Recall, please, that we reside in a representative democracy that elects its presidents via the Electoral College. Even if Big Mac and Saint Sarah (an appellation given her while running for Alaska governor) win the popular vote, it is a stretch at this point to think they will win the electoral vote. God knows I'm voting the Palin-McCain ticket, but I wouldn't put personal money on the outcome just yet.

Monday, September 08, 2008 11:47:00 PM  
Blogger Byron said...

Two weeks ago, I would have agreed. But the selection of Palin as running mate has two big effects. First, it secures the GOP base, and that largely eliminates any threat to the electoral votes that Bush won in the last election. (Rasmussen now has McCain leading Ohio 51-44 -- and that's before those Russian warships visit Venezuela for joint naval maneuvers.) Second, it frees McCain himself to work the middle, which forces Obama to devote time and money to holding onto states that would otherwise be considered solidly in his column.

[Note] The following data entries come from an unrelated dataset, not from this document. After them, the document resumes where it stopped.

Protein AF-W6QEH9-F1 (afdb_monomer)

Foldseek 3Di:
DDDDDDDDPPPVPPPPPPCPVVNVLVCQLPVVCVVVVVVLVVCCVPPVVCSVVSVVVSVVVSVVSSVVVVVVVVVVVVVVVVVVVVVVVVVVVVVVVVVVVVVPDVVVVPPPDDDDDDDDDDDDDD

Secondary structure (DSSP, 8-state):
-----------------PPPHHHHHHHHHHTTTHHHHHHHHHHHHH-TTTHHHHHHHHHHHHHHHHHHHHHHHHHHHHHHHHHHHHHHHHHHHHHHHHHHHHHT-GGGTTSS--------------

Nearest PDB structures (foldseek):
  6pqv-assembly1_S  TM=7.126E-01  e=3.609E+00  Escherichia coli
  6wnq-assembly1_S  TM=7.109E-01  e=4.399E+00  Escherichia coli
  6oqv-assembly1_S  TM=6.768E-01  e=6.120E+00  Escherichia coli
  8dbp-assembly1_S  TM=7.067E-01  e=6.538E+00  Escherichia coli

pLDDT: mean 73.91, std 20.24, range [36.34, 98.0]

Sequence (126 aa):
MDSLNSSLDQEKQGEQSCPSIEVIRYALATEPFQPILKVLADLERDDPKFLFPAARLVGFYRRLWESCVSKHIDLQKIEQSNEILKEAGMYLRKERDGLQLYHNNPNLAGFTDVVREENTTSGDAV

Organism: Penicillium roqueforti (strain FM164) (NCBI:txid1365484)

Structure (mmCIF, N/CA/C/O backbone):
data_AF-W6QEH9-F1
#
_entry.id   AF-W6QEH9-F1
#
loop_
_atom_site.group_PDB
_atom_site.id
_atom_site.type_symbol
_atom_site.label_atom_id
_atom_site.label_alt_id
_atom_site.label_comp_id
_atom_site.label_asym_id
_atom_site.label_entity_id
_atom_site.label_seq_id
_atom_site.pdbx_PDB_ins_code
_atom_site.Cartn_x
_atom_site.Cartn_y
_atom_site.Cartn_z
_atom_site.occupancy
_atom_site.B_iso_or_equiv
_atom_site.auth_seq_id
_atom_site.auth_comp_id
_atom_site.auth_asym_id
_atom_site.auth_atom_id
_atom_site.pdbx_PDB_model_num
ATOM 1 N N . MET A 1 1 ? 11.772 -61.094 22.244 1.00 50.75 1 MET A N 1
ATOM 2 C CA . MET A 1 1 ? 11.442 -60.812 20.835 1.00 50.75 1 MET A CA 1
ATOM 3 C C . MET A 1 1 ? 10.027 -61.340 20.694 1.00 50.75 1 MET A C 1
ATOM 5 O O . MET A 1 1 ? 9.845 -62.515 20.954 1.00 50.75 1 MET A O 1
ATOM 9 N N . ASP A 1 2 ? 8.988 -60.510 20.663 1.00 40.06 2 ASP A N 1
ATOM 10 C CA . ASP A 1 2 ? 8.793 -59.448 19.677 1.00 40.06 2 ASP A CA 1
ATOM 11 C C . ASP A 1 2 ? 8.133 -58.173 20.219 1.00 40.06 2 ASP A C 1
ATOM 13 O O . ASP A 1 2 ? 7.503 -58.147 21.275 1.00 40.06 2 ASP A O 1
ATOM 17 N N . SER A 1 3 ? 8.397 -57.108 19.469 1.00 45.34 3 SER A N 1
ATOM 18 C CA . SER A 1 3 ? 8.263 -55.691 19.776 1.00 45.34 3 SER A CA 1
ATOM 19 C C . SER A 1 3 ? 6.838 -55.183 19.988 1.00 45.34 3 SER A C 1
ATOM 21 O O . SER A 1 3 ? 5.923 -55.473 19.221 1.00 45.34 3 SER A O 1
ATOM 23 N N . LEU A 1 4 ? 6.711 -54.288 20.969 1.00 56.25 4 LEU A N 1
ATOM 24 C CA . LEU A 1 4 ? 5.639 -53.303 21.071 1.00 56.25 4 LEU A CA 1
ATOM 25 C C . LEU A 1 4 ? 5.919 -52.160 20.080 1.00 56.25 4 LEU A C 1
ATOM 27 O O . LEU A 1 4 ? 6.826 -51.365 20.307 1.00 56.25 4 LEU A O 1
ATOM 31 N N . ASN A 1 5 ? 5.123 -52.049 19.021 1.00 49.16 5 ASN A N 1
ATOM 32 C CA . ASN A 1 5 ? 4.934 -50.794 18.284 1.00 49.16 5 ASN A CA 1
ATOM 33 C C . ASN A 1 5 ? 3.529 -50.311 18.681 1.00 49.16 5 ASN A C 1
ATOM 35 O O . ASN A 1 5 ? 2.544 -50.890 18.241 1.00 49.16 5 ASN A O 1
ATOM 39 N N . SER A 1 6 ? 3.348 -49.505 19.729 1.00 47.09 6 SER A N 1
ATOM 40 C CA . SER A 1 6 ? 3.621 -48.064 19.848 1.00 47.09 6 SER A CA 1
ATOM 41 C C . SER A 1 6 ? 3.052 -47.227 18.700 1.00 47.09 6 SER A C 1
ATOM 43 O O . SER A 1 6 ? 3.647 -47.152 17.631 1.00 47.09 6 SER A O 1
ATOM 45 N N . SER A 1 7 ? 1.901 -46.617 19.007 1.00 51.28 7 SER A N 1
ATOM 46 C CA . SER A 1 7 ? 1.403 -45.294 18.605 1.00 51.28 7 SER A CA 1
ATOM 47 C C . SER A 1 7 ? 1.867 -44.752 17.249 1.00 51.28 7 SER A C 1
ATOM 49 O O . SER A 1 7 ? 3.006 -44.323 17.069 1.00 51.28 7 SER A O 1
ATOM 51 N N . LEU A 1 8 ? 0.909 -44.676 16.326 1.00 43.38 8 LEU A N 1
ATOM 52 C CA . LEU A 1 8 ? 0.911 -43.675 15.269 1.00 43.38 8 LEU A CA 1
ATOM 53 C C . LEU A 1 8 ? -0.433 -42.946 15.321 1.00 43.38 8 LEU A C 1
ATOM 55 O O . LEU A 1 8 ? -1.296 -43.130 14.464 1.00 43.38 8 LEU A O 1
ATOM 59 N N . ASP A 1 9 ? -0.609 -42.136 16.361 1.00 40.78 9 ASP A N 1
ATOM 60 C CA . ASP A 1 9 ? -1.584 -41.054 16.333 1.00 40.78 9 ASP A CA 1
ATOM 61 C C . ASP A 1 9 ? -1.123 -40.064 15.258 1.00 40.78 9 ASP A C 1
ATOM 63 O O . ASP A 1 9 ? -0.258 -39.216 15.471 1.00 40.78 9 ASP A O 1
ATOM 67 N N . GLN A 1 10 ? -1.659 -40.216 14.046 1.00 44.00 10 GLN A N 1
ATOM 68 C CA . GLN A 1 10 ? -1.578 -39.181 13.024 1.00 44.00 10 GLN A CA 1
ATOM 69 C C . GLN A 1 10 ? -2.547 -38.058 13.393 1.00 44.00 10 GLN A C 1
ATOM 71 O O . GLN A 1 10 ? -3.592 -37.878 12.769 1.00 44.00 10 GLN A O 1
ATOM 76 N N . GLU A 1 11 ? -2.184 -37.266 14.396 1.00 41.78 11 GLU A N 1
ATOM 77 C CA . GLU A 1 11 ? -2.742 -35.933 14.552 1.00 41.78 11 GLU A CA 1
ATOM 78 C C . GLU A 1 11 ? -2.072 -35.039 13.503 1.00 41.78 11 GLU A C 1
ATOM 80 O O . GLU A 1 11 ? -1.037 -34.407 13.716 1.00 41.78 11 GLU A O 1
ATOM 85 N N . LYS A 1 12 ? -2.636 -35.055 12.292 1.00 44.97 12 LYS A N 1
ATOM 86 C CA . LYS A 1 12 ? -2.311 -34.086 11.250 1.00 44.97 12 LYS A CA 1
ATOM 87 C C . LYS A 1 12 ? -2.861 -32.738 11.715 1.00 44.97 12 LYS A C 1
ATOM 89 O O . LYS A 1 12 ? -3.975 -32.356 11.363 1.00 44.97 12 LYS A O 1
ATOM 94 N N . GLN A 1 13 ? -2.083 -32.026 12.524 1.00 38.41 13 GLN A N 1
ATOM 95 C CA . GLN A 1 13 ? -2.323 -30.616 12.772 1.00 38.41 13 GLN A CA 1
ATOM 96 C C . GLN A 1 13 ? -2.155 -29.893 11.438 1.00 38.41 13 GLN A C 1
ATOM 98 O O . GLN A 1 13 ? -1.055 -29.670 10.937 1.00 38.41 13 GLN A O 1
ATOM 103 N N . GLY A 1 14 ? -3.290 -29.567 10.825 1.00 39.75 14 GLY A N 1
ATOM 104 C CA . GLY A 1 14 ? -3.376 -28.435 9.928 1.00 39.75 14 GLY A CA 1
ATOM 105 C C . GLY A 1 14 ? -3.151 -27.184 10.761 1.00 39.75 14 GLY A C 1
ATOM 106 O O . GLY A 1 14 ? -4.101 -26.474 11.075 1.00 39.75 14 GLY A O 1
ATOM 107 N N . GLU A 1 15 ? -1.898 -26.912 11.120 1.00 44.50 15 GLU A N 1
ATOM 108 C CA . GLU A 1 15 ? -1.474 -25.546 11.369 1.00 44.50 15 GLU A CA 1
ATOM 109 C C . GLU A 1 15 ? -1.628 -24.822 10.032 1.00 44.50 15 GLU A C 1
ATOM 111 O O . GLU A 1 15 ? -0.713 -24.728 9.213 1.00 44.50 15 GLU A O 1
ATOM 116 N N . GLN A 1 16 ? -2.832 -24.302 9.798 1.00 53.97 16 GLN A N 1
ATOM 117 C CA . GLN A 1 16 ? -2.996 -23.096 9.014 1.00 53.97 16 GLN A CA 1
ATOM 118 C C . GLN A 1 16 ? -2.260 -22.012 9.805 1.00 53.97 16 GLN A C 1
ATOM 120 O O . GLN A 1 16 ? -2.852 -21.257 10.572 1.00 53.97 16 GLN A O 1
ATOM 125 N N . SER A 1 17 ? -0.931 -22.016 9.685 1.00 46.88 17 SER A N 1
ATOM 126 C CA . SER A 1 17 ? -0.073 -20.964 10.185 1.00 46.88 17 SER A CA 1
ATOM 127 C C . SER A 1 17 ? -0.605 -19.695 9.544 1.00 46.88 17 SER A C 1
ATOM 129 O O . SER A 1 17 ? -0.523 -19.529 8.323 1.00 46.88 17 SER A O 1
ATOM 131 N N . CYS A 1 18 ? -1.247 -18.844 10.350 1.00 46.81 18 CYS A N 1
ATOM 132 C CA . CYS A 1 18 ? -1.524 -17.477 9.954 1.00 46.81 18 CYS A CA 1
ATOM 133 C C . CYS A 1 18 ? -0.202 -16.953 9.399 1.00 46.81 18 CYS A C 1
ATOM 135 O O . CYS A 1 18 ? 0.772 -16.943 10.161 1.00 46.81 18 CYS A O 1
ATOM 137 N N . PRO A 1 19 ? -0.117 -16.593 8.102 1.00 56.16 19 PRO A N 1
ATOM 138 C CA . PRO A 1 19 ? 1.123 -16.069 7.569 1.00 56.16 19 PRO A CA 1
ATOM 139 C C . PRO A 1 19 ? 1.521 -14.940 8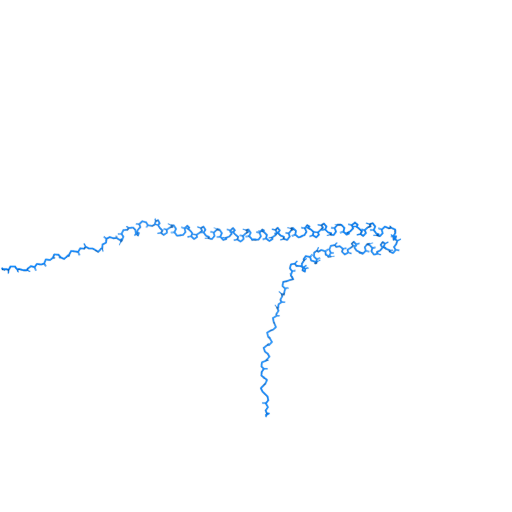.505 1.00 56.16 19 PRO A C 1
ATOM 141 O O . PRO A 1 19 ? 0.701 -14.066 8.808 1.00 56.16 19 PRO A O 1
ATOM 144 N N . SER A 1 20 ? 2.725 -15.038 9.072 1.00 68.94 20 SER A N 1
ATOM 145 C CA . SER A 1 20 ? 3.173 -14.061 10.054 1.00 68.94 20 SER A CA 1
ATOM 146 C C . SER A 1 20 ? 2.953 -12.667 9.461 1.00 68.94 20 SER A C 1
ATOM 148 O O . SER A 1 20 ? 3.039 -12.477 8.245 1.00 68.94 20 SER A O 1
ATOM 150 N N . ILE A 1 21 ? 2.641 -11.667 10.290 1.00 64.94 21 ILE A N 1
ATOM 151 C CA . ILE A 1 21 ? 2.417 -10.287 9.812 1.00 64.94 21 ILE A CA 1
ATOM 152 C C . ILE A 1 21 ? 3.577 -9.831 8.902 1.00 64.94 21 ILE A C 1
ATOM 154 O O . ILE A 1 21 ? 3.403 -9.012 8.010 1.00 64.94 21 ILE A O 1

The result, I predict, will be an electoral vote spread much wider than the popular vote spread. Any number of unexpected things can happen, of course. But absent some cataclysmic event or series of events, I don't see what Obama do to can regain his momentum. I expect the left-liberals and the young to gradually lose interest from here out. His media allies cannot do any more for him than they've already done; in fact, they've gone so far overboard on his behalf that they've squandered much of their ability to influence public opinion. Obama's act has grown very stale, the magic is gone. He also remains extremely vulnerable on a host of personal issues that are barely on the public radar so far, and which the McCain campaign will use to force him onto the defensive constantly as the election approaches. It will be a miserable October for Obama.

Intrade market odds have strongly favored Obama, but are now falling like a rock. I think we're looking at the possibility of a blow-out.